### Dataset content
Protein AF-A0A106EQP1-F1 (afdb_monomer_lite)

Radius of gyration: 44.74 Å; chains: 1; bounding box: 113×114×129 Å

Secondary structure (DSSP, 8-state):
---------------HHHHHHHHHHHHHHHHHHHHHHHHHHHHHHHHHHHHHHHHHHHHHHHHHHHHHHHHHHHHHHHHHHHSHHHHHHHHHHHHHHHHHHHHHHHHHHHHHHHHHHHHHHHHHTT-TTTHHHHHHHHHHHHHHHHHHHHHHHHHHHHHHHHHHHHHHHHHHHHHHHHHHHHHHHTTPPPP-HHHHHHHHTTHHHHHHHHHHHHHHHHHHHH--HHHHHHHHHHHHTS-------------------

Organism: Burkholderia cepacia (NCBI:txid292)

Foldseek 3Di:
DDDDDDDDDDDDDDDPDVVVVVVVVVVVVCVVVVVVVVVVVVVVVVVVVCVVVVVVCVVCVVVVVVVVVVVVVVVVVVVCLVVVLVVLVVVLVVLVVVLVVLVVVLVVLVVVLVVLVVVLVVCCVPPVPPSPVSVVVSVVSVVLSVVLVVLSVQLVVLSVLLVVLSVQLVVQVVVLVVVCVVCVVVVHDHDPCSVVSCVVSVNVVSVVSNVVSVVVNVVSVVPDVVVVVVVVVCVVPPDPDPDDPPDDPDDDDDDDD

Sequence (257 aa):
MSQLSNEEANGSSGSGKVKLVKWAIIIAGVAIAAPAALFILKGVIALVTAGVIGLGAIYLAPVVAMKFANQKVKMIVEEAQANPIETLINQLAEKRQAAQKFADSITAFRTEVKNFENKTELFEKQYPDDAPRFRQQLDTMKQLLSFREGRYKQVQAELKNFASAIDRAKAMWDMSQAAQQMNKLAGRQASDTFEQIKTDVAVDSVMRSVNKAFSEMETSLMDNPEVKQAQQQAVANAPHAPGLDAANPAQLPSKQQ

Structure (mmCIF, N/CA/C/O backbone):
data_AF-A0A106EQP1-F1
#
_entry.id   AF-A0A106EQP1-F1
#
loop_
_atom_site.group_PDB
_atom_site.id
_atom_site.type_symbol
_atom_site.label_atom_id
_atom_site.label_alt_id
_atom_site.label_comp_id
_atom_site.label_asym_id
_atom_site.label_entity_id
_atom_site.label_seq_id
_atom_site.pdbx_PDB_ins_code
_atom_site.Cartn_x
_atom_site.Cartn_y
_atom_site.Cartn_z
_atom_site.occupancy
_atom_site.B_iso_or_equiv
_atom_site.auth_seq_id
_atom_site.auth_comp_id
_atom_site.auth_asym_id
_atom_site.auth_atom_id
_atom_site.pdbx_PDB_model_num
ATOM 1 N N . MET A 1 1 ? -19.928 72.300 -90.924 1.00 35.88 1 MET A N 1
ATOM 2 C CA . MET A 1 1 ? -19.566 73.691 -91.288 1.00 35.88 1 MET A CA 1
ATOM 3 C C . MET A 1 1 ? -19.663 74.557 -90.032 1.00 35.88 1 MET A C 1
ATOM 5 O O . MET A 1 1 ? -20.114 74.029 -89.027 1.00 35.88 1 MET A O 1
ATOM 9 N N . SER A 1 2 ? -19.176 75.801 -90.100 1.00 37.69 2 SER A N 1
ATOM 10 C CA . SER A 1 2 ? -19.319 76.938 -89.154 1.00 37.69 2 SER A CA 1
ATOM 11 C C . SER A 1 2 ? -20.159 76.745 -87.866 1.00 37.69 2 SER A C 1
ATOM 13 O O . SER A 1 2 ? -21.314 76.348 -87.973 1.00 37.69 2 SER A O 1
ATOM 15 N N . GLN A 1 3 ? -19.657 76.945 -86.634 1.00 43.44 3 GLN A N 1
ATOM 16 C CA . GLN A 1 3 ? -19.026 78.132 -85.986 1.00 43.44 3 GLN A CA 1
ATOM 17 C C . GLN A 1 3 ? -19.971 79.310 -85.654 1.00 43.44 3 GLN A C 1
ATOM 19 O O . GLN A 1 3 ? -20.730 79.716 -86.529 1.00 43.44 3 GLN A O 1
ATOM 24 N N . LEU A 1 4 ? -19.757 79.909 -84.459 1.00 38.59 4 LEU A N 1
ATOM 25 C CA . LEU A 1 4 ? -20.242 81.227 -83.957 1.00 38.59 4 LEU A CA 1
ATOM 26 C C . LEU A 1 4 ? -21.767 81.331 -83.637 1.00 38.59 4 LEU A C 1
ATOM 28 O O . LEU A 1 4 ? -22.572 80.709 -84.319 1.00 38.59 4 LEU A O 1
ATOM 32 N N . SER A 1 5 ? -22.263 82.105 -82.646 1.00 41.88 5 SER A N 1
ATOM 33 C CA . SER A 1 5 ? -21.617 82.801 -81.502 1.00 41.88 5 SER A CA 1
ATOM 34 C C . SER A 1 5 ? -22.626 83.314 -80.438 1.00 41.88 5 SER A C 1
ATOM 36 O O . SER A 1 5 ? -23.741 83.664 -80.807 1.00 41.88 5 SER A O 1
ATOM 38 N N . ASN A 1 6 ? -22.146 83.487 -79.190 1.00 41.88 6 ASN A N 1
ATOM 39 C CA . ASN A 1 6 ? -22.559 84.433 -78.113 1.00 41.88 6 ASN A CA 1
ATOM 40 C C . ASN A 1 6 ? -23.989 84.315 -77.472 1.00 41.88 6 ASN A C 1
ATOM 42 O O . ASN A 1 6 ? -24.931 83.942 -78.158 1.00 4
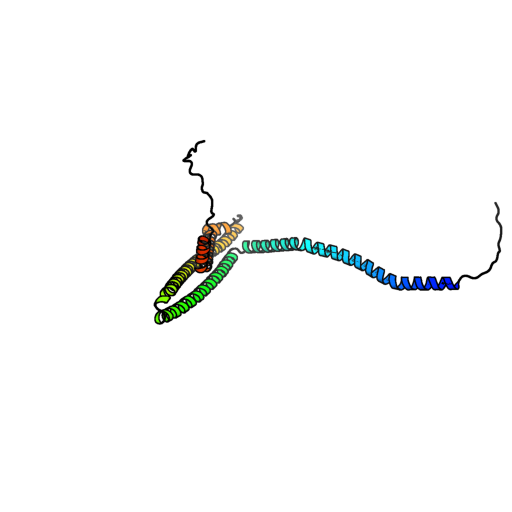1.88 6 ASN A O 1
ATOM 46 N N . GLU A 1 7 ? -24.280 84.511 -76.160 1.00 45.62 7 GLU A N 1
ATOM 47 C CA . GLU A 1 7 ? -23.694 85.295 -75.018 1.00 45.62 7 GLU A CA 1
ATOM 48 C C . GLU A 1 7 ? -24.180 86.772 -74.994 1.00 45.62 7 GLU A C 1
ATOM 50 O O . GLU A 1 7 ? -24.091 87.416 -76.035 1.00 45.62 7 GLU A O 1
ATOM 55 N N . GLU A 1 8 ? -24.730 87.427 -73.945 1.00 46.47 8 GLU A N 1
ATOM 56 C CA . GLU A 1 8 ? -25.118 87.212 -72.507 1.00 46.47 8 GLU A CA 1
ATOM 57 C C . GLU A 1 8 ? -26.301 88.209 -72.185 1.00 46.47 8 GLU A C 1
ATOM 59 O O . GLU A 1 8 ? -26.560 89.079 -73.014 1.00 46.47 8 GLU A O 1
ATOM 64 N N . ALA A 1 9 ? -27.023 88.310 -71.044 1.00 49.72 9 ALA A N 1
ATOM 65 C CA . ALA A 1 9 ? -27.495 87.425 -69.950 1.00 49.72 9 ALA A CA 1
ATOM 66 C C . ALA A 1 9 ? -28.263 88.279 -68.872 1.00 49.72 9 ALA A C 1
ATOM 68 O O . ALA A 1 9 ? -28.764 89.349 -69.206 1.00 49.72 9 ALA A O 1
ATOM 69 N N . ASN A 1 10 ? -28.280 87.854 -67.584 1.00 44.75 10 ASN A N 1
ATOM 70 C CA . ASN A 1 10 ? -28.585 88.634 -66.344 1.00 44.75 10 ASN A CA 1
ATOM 71 C C . ASN A 1 10 ? -30.077 89.011 -66.045 1.00 44.75 10 ASN A C 1
ATOM 73 O O . ASN A 1 10 ? -30.776 89.507 -66.918 1.00 44.75 10 ASN A O 1
ATOM 77 N N . GLY A 1 11 ? -30.652 88.873 -64.828 1.00 43.56 11 GLY A N 1
ATOM 78 C CA . GLY A 1 11 ? -30.218 88.213 -63.573 1.00 43.56 11 GLY A CA 1
ATOM 79 C C . GLY A 1 11 ? -31.047 88.614 -62.317 1.00 43.56 11 GLY A C 1
ATOM 80 O O . GLY A 1 11 ? -32.150 89.134 -62.456 1.00 43.56 11 GLY A O 1
ATOM 81 N N . SER A 1 12 ? -30.484 88.427 -61.100 1.00 39.84 12 SER A N 1
ATOM 82 C CA . SER A 1 12 ? -31.026 88.781 -59.745 1.00 39.84 12 SER A CA 1
ATOM 83 C C . SER A 1 12 ? -32.129 87.866 -59.134 1.00 39.84 12 SER A C 1
ATOM 85 O O . SER A 1 12 ? -32.961 87.351 -59.866 1.00 39.84 12 SER A O 1
ATOM 87 N N . SER A 1 13 ? -32.281 87.638 -57.809 1.00 44.88 13 SER A N 1
ATOM 88 C CA . SER A 1 13 ? -31.348 87.556 -56.650 1.00 44.88 13 SER A CA 1
ATOM 89 C C . SER A 1 13 ? -32.065 86.962 -55.400 1.00 44.88 13 SER A C 1
ATOM 91 O O . SER A 1 13 ? -33.271 87.125 -55.248 1.00 44.88 13 SER A O 1
ATOM 93 N N . GLY A 1 14 ? -31.327 86.337 -54.459 1.00 43.91 14 GLY A N 1
ATOM 94 C CA . GLY A 1 14 ? -31.739 86.227 -53.038 1.00 43.91 14 GLY A CA 1
ATOM 95 C C . GLY A 1 14 ? -32.303 84.895 -52.487 1.00 43.91 14 GLY A C 1
ATOM 96 O O . GLY A 1 14 ? -33.495 84.790 -52.226 1.00 43.91 14 GLY A O 1
ATOM 97 N N . SER A 1 15 ? -31.458 83.897 -52.154 1.00 49.66 15 SER A N 1
ATOM 98 C CA . SER A 1 15 ? -31.890 82.750 -51.299 1.00 49.66 15 SER A CA 1
ATOM 99 C C . SER A 1 15 ? -30.824 82.088 -50.391 1.00 49.66 15 SER A C 1
ATOM 101 O O . SER A 1 15 ? -31.059 81.010 -49.843 1.00 49.66 15 SER A O 1
ATOM 103 N N . GLY A 1 16 ? -29.639 82.691 -50.220 1.00 51.22 16 GLY A N 1
ATOM 104 C CA . GLY A 1 16 ? -28.456 81.991 -49.681 1.00 51.22 16 GLY A CA 1
ATOM 105 C C . GLY A 1 16 ? -28.428 81.700 -48.168 1.00 51.22 16 GLY A C 1
ATOM 106 O O . GLY A 1 16 ? -28.134 80.576 -47.763 1.00 51.22 16 GLY A O 1
ATOM 107 N N . LYS A 1 17 ? -28.712 82.694 -47.310 1.00 53.97 17 LYS A N 1
ATOM 108 C CA . LYS A 1 17 ? -28.310 82.645 -45.883 1.00 53.97 17 LYS A CA 1
ATOM 109 C C . LYS A 1 17 ? -28.978 81.524 -45.067 1.00 53.97 17 LYS A C 1
ATOM 111 O O . LYS A 1 17 ? -28.301 80.859 -44.290 1.00 53.97 17 LYS A O 1
ATOM 116 N N . VAL A 1 18 ? -30.269 81.253 -45.282 1.00 53.97 18 VAL A N 1
ATOM 117 C CA . VAL A 1 18 ? -31.009 80.199 -44.546 1.00 53.97 18 VAL A CA 1
ATOM 118 C C . VAL A 1 18 ? -30.554 78.786 -44.944 1.00 53.97 18 VAL A C 1
ATOM 120 O O . VAL A 1 18 ? -30.570 77.872 -44.120 1.00 53.97 18 VAL A O 1
ATOM 123 N N . LYS A 1 19 ? -30.098 78.598 -46.192 1.00 54.25 19 LYS A N 1
ATOM 124 C CA . LYS A 1 19 ? -29.587 77.305 -46.678 1.00 54.25 19 LYS A CA 1
ATOM 125 C C . LYS A 1 19 ? -28.261 76.944 -45.997 1.00 54.25 19 LYS A C 1
ATOM 127 O O . LYS A 1 19 ? -28.104 75.810 -45.557 1.00 54.25 19 LYS A O 1
ATOM 132 N N . LEU A 1 20 ? -27.349 77.910 -45.847 1.00 57.84 20 LEU A N 1
ATOM 133 C CA . LEU A 1 20 ? -26.037 77.706 -45.212 1.00 57.84 20 LEU A CA 1
ATOM 134 C C . LEU A 1 20 ? -26.139 77.219 -43.757 1.00 57.84 20 LEU A C 1
ATOM 136 O O . LEU A 1 20 ? -25.450 76.271 -43.390 1.00 57.84 20 LEU A O 1
ATOM 140 N N . VAL A 1 21 ? -27.034 77.800 -42.949 1.00 62.31 21 VAL A N 1
ATOM 141 C CA . VAL A 1 21 ? -27.208 77.401 -41.536 1.00 62.31 21 VAL A CA 1
ATOM 142 C C . VAL A 1 21 ? -27.676 75.945 -41.407 1.00 62.31 21 VAL A C 1
ATOM 144 O O . VAL A 1 21 ? -27.172 75.215 -40.556 1.00 62.31 21 VAL A O 1
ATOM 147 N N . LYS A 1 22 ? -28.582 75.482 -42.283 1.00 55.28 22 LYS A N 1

### Exercise
Your task is to restate, word for word, only those lines above that fall between the line holding "ATOM 83 C C" and the line holding "ATOM 91 O O", inclusive.

### Output for this task
ATOM 83 C C . SER A 1 12 ? -32.129 87.866 -59.134 1.00 39.84 12 SER A C 1
ATOM 85 O O . SER A 1 12 ? -32.961 87.351 -59.866 1.00 39.84 12 SER A O 1
ATOM 87 N N . SER A 1 13 ? -32.281 87.638 -57.809 1.00 44.88 13 SER A N 1
ATOM 88 C CA . SER A 1 13 ? -31.348 87.556 -56.650 1.00 44.88 13 SER A CA 1
ATOM 89 C C . SER A 1 13 ? -32.065 86.962 -55.400 1.00 44.88 13 SER A C 1
ATOM 91 O O . SER A 1 13 ? -33.271 87.125 -55.248 1.00 44.88 13 SER A O 1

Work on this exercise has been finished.